Aim of the exercise: Look for the line that has "ATOM 111 O O" in the material below; please repeat it and every line after it, exactly, up to and including the line that has "ATOM 119 O O", and nothing else.

▼

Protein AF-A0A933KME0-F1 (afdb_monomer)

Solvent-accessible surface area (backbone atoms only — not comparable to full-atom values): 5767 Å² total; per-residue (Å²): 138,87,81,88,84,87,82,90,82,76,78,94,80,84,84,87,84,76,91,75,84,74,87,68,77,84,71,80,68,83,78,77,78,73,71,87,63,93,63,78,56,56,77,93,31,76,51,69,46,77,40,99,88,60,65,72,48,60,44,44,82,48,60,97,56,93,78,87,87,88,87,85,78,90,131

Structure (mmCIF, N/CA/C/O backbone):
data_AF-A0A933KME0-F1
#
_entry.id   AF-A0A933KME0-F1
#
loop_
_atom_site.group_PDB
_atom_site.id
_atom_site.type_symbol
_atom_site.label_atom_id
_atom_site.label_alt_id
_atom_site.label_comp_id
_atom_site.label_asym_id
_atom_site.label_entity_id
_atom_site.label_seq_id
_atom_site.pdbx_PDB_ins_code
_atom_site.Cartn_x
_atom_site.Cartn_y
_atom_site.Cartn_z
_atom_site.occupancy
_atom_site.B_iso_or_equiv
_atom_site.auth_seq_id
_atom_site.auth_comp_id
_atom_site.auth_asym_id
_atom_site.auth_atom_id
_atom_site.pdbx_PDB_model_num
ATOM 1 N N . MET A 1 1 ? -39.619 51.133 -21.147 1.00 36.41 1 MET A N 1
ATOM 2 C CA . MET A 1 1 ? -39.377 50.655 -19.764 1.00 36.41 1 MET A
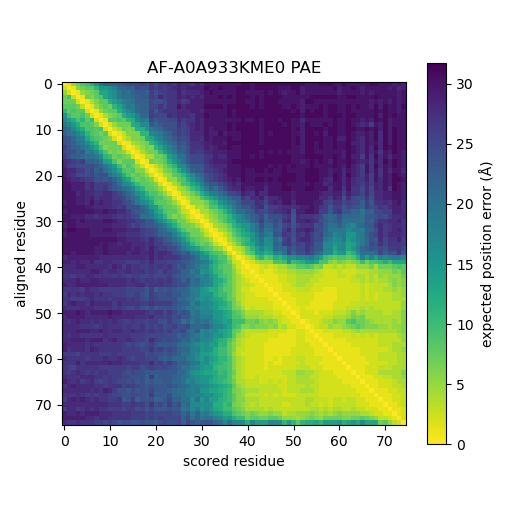 CA 1
ATOM 3 C C . MET A 1 1 ? -39.519 49.134 -19.726 1.00 36.41 1 MET A C 1
ATOM 5 O O . MET A 1 1 ? -40.121 48.571 -20.621 1.00 36.41 1 MET A O 1
ATOM 9 N N . ARG A 1 2 ? -38.811 48.493 -18.795 1.00 46.72 2 ARG A N 1
ATOM 10 C CA . ARG A 1 2 ? -38.157 47.174 -18.891 1.00 46.72 2 ARG A CA 1
ATOM 11 C C . ARG A 1 2 ? -39.065 45.954 -18.636 1.00 46.72 2 ARG A C 1
ATOM 13 O O . ARG A 1 2 ? -40.040 46.085 -17.909 1.00 46.72 2 ARG A O 1
ATOM 20 N N . ARG A 1 3 ? -38.519 44.782 -19.027 1.00 46.44 3 ARG A N 1
ATOM 21 C CA . ARG A 1 3 ? -38.750 43.382 -18.560 1.00 46.44 3 ARG A CA 1
ATOM 22 C C . ARG A 1 3 ? -39.587 42.555 -19.550 1.00 46.44 3 ARG A C 1
ATOM 24 O O . ARG A 1 3 ? -40.799 42.642 -19.550 1.00
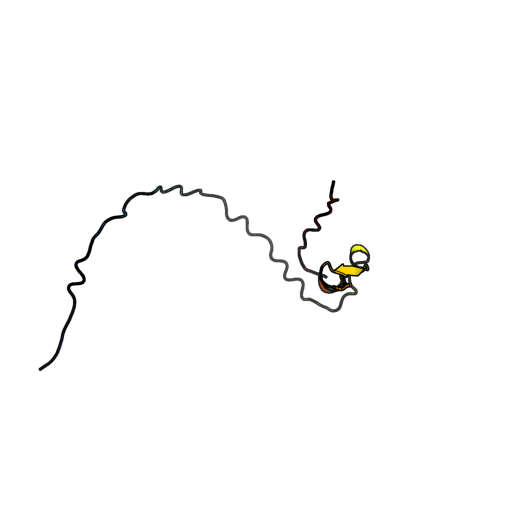 46.44 3 ARG A O 1
ATOM 31 N N . SER A 1 4 ? -38.989 41.875 -20.533 1.00 44.44 4 SER A N 1
ATOM 32 C CA . SER A 1 4 ? -38.113 40.691 -20.419 1.00 44.44 4 SER A CA 1
ATOM 33 C C . SER A 1 4 ? -38.784 39.583 -19.617 1.00 44.44 4 SER A C 1
ATOM 35 O O . SER A 1 4 ? -38.883 39.736 -18.399 1.00 44.44 4 SER A O 1
ATOM 37 N N . ARG A 1 5 ? -39.176 38.485 -20.287 1.00 47.50 5 ARG A N 1
ATOM 38 C CA . ARG A 1 5 ? -38.722 37.122 -19.960 1.00 47.50 5 ARG A CA 1
ATOM 39 C C . ARG A 1 5 ? -39.465 36.015 -20.728 1.00 47.50 5 ARG A C 1
ATOM 41 O O . ARG A 1 5 ? -40.681 35.942 -20.696 1.00 47.50 5 ARG A O 1
ATOM 48 N N . ILE A 1 6 ? -38.646 35.102 -21.257 1.00 54.41 6 ILE A N 1
ATOM 49 C CA . ILE A 1 6 ? -38.863 33.649 -21.308 1.00 54.41 6 ILE A CA 1
ATOM 50 C C . ILE A 1 6 ? -39.859 33.154 -22.357 1.00 54.41 6 ILE A C 1
ATOM 52 O O . ILE A 1 6 ? -41.047 33.045 -22.095 1.00 54.41 6 ILE A O 1
ATOM 56
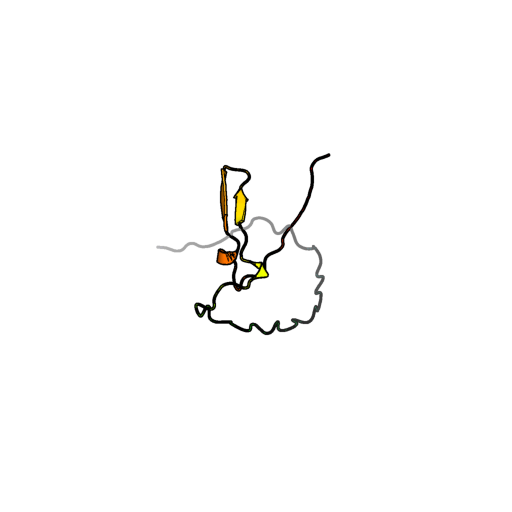 N N . VAL A 1 7 ? -39.316 32.677 -23.480 1.00 47.59 7 VAL A N 1
ATOM 57 C CA . VAL A 1 7 ? -39.837 31.474 -24.143 1.00 47.59 7 VAL A CA 1
ATOM 58 C C . VAL A 1 7 ? -38.631 30.641 -24.597 1.00 47.59 7 VAL A C 1
ATOM 60 O O . VAL A 1 7 ? -38.212 30.675 -25.749 1.00 47.59 7 VAL A O 1
ATOM 63 N N . PHE A 1 8 ? -38.019 29.930 -23.643 1.00 45.38 8 PHE A N 1
ATOM 64 C CA . PHE A 1 8 ? -37.139 28.791 -23.922 1.00 45.38 8 PHE A CA 1
ATOM 65 C C . PHE A 1 8 ? -38.032 27.645 -24.418 1.00 45.38 8 PHE A C 1
ATOM 67 O O . PHE A 1 8 ? -38.453 26.787 -23.649 1.00 45.38 8 PHE A O 1
ATOM 74 N N . SER A 1 9 ? -38.397 27.697 -25.698 1.00 50.50 9 SER A N 1
ATOM 75 C CA . SER A 1 9 ? -39.178 26.665 -26.381 1.00 50.50 9 SER A CA 1
ATOM 76 C C . SER A 1 9 ? -38.253 25.858 -27.278 1.00 50.50 9 SER A C 1
ATOM 78 O O . SER A 1 9 ? -38.243 26.040 -28.492 1.00 50.50 9 SER A O 1
ATOM 80 N N . SER A 1 10 ? -37.489 24.957 -26.669 1.00 44.53 10 SER A N 1
ATOM 81 C CA . SER A 1 10 ? -36.789 23.913 -27.407 1.00 44.53 10 SER A CA 1
ATOM 82 C C . SER A 1 10 ? -36.882 22.611 -26.630 1.00 44.53 10 SER A C 1
ATOM 84 O O . SER A 1 10 ? -36.088 22.335 -25.740 1.00 44.53 10 SER A O 1
ATOM 86 N N . LEU A 1 11 ? -37.865 21.822 -27.052 1.00 50.38 11 LEU A N 1
ATOM 87 C CA . LEU A 1 11 ? -37.734 20.381 -27.219 1.00 50.38 11 LEU A CA 1
ATOM 88 C C . LEU A 1 11 ? -37.631 19.544 -25.939 1.00 50.38 11 LEU A C 1
ATOM 90 O O . LEU A 1 11 ? -36.592 19.024 -25.545 1.00 50.38 11 LEU A O 1
ATOM 94 N N . ALA A 1 12 ? -38.816 19.311 -25.380 1.00 51.88 12 ALA A N 1
ATOM 95 C CA . ALA A 1 12 ? -39.166 18.037 -24.780 1.00 51.88 12 ALA A CA 1
ATOM 96 C C . ALA A 1 12 ? -38.823 16.882 -25.738 1.00 51.88 12 ALA A C 1
ATOM 98 O O . ALA A 1 12 ? -39.543 16.661 -26.709 1.00 51.88 12 ALA A O 1
ATOM 99 N N . LEU A 1 13 ? -37.743 16.148 -25.468 1.00 51.09 13 LEU A N 1
ATOM 100 C CA . LEU A 1 13 ? -37.555 14.793 -25.984 1.00 51.09 13 LEU A CA 1
ATOM 101 C C . LEU A 1 13 ? -36.455 14.059 -25.203 1.00 51.09 13 LEU A C 1
ATOM 103 O O . LEU A 1 13 ? -35.343 13.938 -25.694 1.00 51.09 13 LEU A O 1
ATOM 107 N N . LEU A 1 14 ? -36.753 13.588 -23.987 1.00 47.25 14 LEU A N 1
ATOM 108 C CA . LEU A 1 14 ? -36.198 12.330 -23.455 1.00 47.25 14 LEU A CA 1
ATOM 109 C C . LEU A 1 14 ? -36.923 11.938 -22.153 1.00 47.25 14 LEU A C 1
ATOM 111 O O . LEU A 1 14 ? -36.361 11.905 -21.063 1.00 47.25 14 LEU A O 1
ATOM 115 N N . ALA A 1 15 ? -38.227 11.686 -22.266 1.00 48.53 15 ALA A N 1
ATOM 116 C CA . ALA A 1 15 ? -38.955 10.923 -21.261 1.00 48.53 15 ALA A CA 1
ATOM 117 C C . ALA A 1 15 ? -38.789 9.427 -21.570 1.00 48.53 15 ALA A C 1
ATOM 119 O O . ALA A 1 15 ? -38.868 9.038 -22.732 1.00 48.53 15 ALA A O 1
ATOM 120 N N . ALA A 1 16 ? -38.639 8.630 -20.510 1.00 50.78 16 ALA A N 1
ATOM 121 C CA . ALA A 1 16 ? -38.582 7.165 -20.466 1.00 50.78 16 ALA A CA 1
ATOM 122 C C . ALA A 1 16 ? -37.193 6.515 -20.623 1.00 50.78 16 ALA A C 1
ATOM 124 O O . ALA A 1 16 ? -36.865 5.936 -21.652 1.00 50.78 16 ALA A O 1
ATOM 125 N N . VAL A 1 17 ? -36.448 6.442 -19.514 1.00 55.94 17 VAL A N 1
ATOM 126 C CA . VAL A 1 17 ? -35.803 5.170 -19.167 1.00 55.94 17 VAL A CA 1
ATOM 127 C C . VAL A 1 17 ? -35.927 4.894 -17.666 1.00 55.94 17 VAL A C 1
ATOM 129 O O . VAL A 1 17 ? -35.310 5.526 -16.820 1.00 55.94 17 VAL A O 1
ATOM 132 N N . SER A 1 18 ? -36.831 3.958 -17.389 1.00 50.06 18 SER A N 1
ATOM 133 C CA . SER A 1 18 ? -36.801 2.969 -16.316 1.00 50.06 18 SER A CA 1
ATOM 134 C C . SER A 1 18 ? -36.562 3.445 -14.882 1.00 50.06 18 SER A C 1
ATOM 136 O O . SER A 1 18 ? -35.450 3.448 -14.361 1.00 50.06 18 SER A O 1
ATOM 138 N N . ALA A 1 19 ? -37.679 3.671 -14.192 1.00 51.75 19 ALA A N 1
ATOM 139 C CA . ALA A 1 19 ? -37.791 3.387 -12.774 1.00 51.75 19 ALA A CA 1
ATOM 140 C C . ALA A 1 19 ? -37.410 1.917 -12.510 1.00 51.75 19 ALA A C 1
ATOM 142 O O . ALA A 1 19 ? -38.180 1.007 -12.803 1.00 51.75 19 ALA A O 1
ATOM 143 N N . CYS A 1 20 ? -36.226 1.693 -11.947 1.00 47.53 20 CYS A N 1
ATOM 144 C CA . CYS A 1 20 ? -35.984 0.561 -11.063 1.00 47.53 20 CYS A CA 1
ATOM 145 C C . CYS A 1 20 ? -35.652 1.170 -9.702 1.00 47.53 20 CYS A C 1
ATOM 147 O O . CYS A 1 20 ? -34.509 1.509 -9.404 1.00 47.53 20 CYS A O 1
ATOM 149 N N . ALA A 1 21 ? -36.705 1.439 -8.933 1.00 50.12 21 ALA A N 1
ATOM 150 C CA . ALA A 1 21 ? -36.586 1.714 -7.516 1.00 50.12 21 ALA A CA 1
ATOM 151 C C . ALA A 1 21 ? -36.222 0.386 -6.848 1.00 50.12 21 ALA A C 1
ATOM 153 O O . ALA A 1 21 ? -37.101 -0.387 -6.474 1.00 50.12 21 ALA A O 1
ATOM 154 N N . ASP A 1 22 ? -34.926 0.101 -6.763 1.00 46.38 22 ASP A N 1
ATOM 155 C CA . ASP A 1 22 ? -34.442 -0.958 -5.893 1.00 46.38 22 ASP A CA 1
ATOM 156 C C . ASP A 1 22 ? -34.490 -0.408 -4.467 1.00 46.38 22 ASP A C 1
ATOM 158 O O . ASP A 1 22 ? -33.709 0.463 -4.073 1.00 46.38 22 ASP A O 1
ATOM 162 N N . ALA A 1 23 ? -35.493 -0.856 -3.716 1.00 54.94 23 ALA A N 1
ATOM 163 C CA . ALA A 1 23 ? -35.592 -0.667 -2.279 1.00 54.94 23 ALA A CA 1
ATOM 164 C C . ALA A 1 23 ? -34.528 -1.541 -1.590 1.00 54.94 23 ALA A C 1
ATOM 166 O O . ALA A 1 23 ? -34.839 -2.485 -0.868 1.00 54.94 23 ALA A O 1
ATOM 167 N N . GLY A 1 24 ? -33.257 -1.240 -1.848 1.00 46.84 24 GLY A N 1
ATOM 168 C CA . GLY A 1 24 ? -32.123 -1.818 -1.151 1.00 46.84 24 GLY A CA 1
ATOM 169 C C . GLY A 1 24 ? -31.978 -1.108 0.183 1.00 46.84 24 GLY A C 1
ATOM 170 O O . GLY A 1 24 ? -31.620 0.066 0.225 1.00 46.84 24 GLY A O 1
ATOM 171 N N . ALA A 1 25 ? -32.314 -1.808 1.265 1.00 51.56 25 ALA A N 1
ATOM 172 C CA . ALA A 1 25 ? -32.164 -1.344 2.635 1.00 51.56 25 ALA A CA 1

▲

Written response:
ATOM 111 O O . LEU A 1 14 ? -36.361 11.905 -21.063 1.00 47.25 14 LEU A O 1
ATOM 115 N N . ALA A 1 15 ? -38.227 11.686 -22.266 1.00 48.53 15 ALA A N 1
ATOM 116 C CA . ALA A 1 15 ? -38.955 10.923 -21.261 1.00 48.53 15 ALA A CA 1
ATOM 117 C C . ALA A 1 15 ? -38.789 9.427 -21.570 1.00 48.53 15 ALA A C 1
ATOM 119 O O . ALA A 1 15 ? -38.868 9.038 -22.732 1.00 48.53 15 ALA A O 1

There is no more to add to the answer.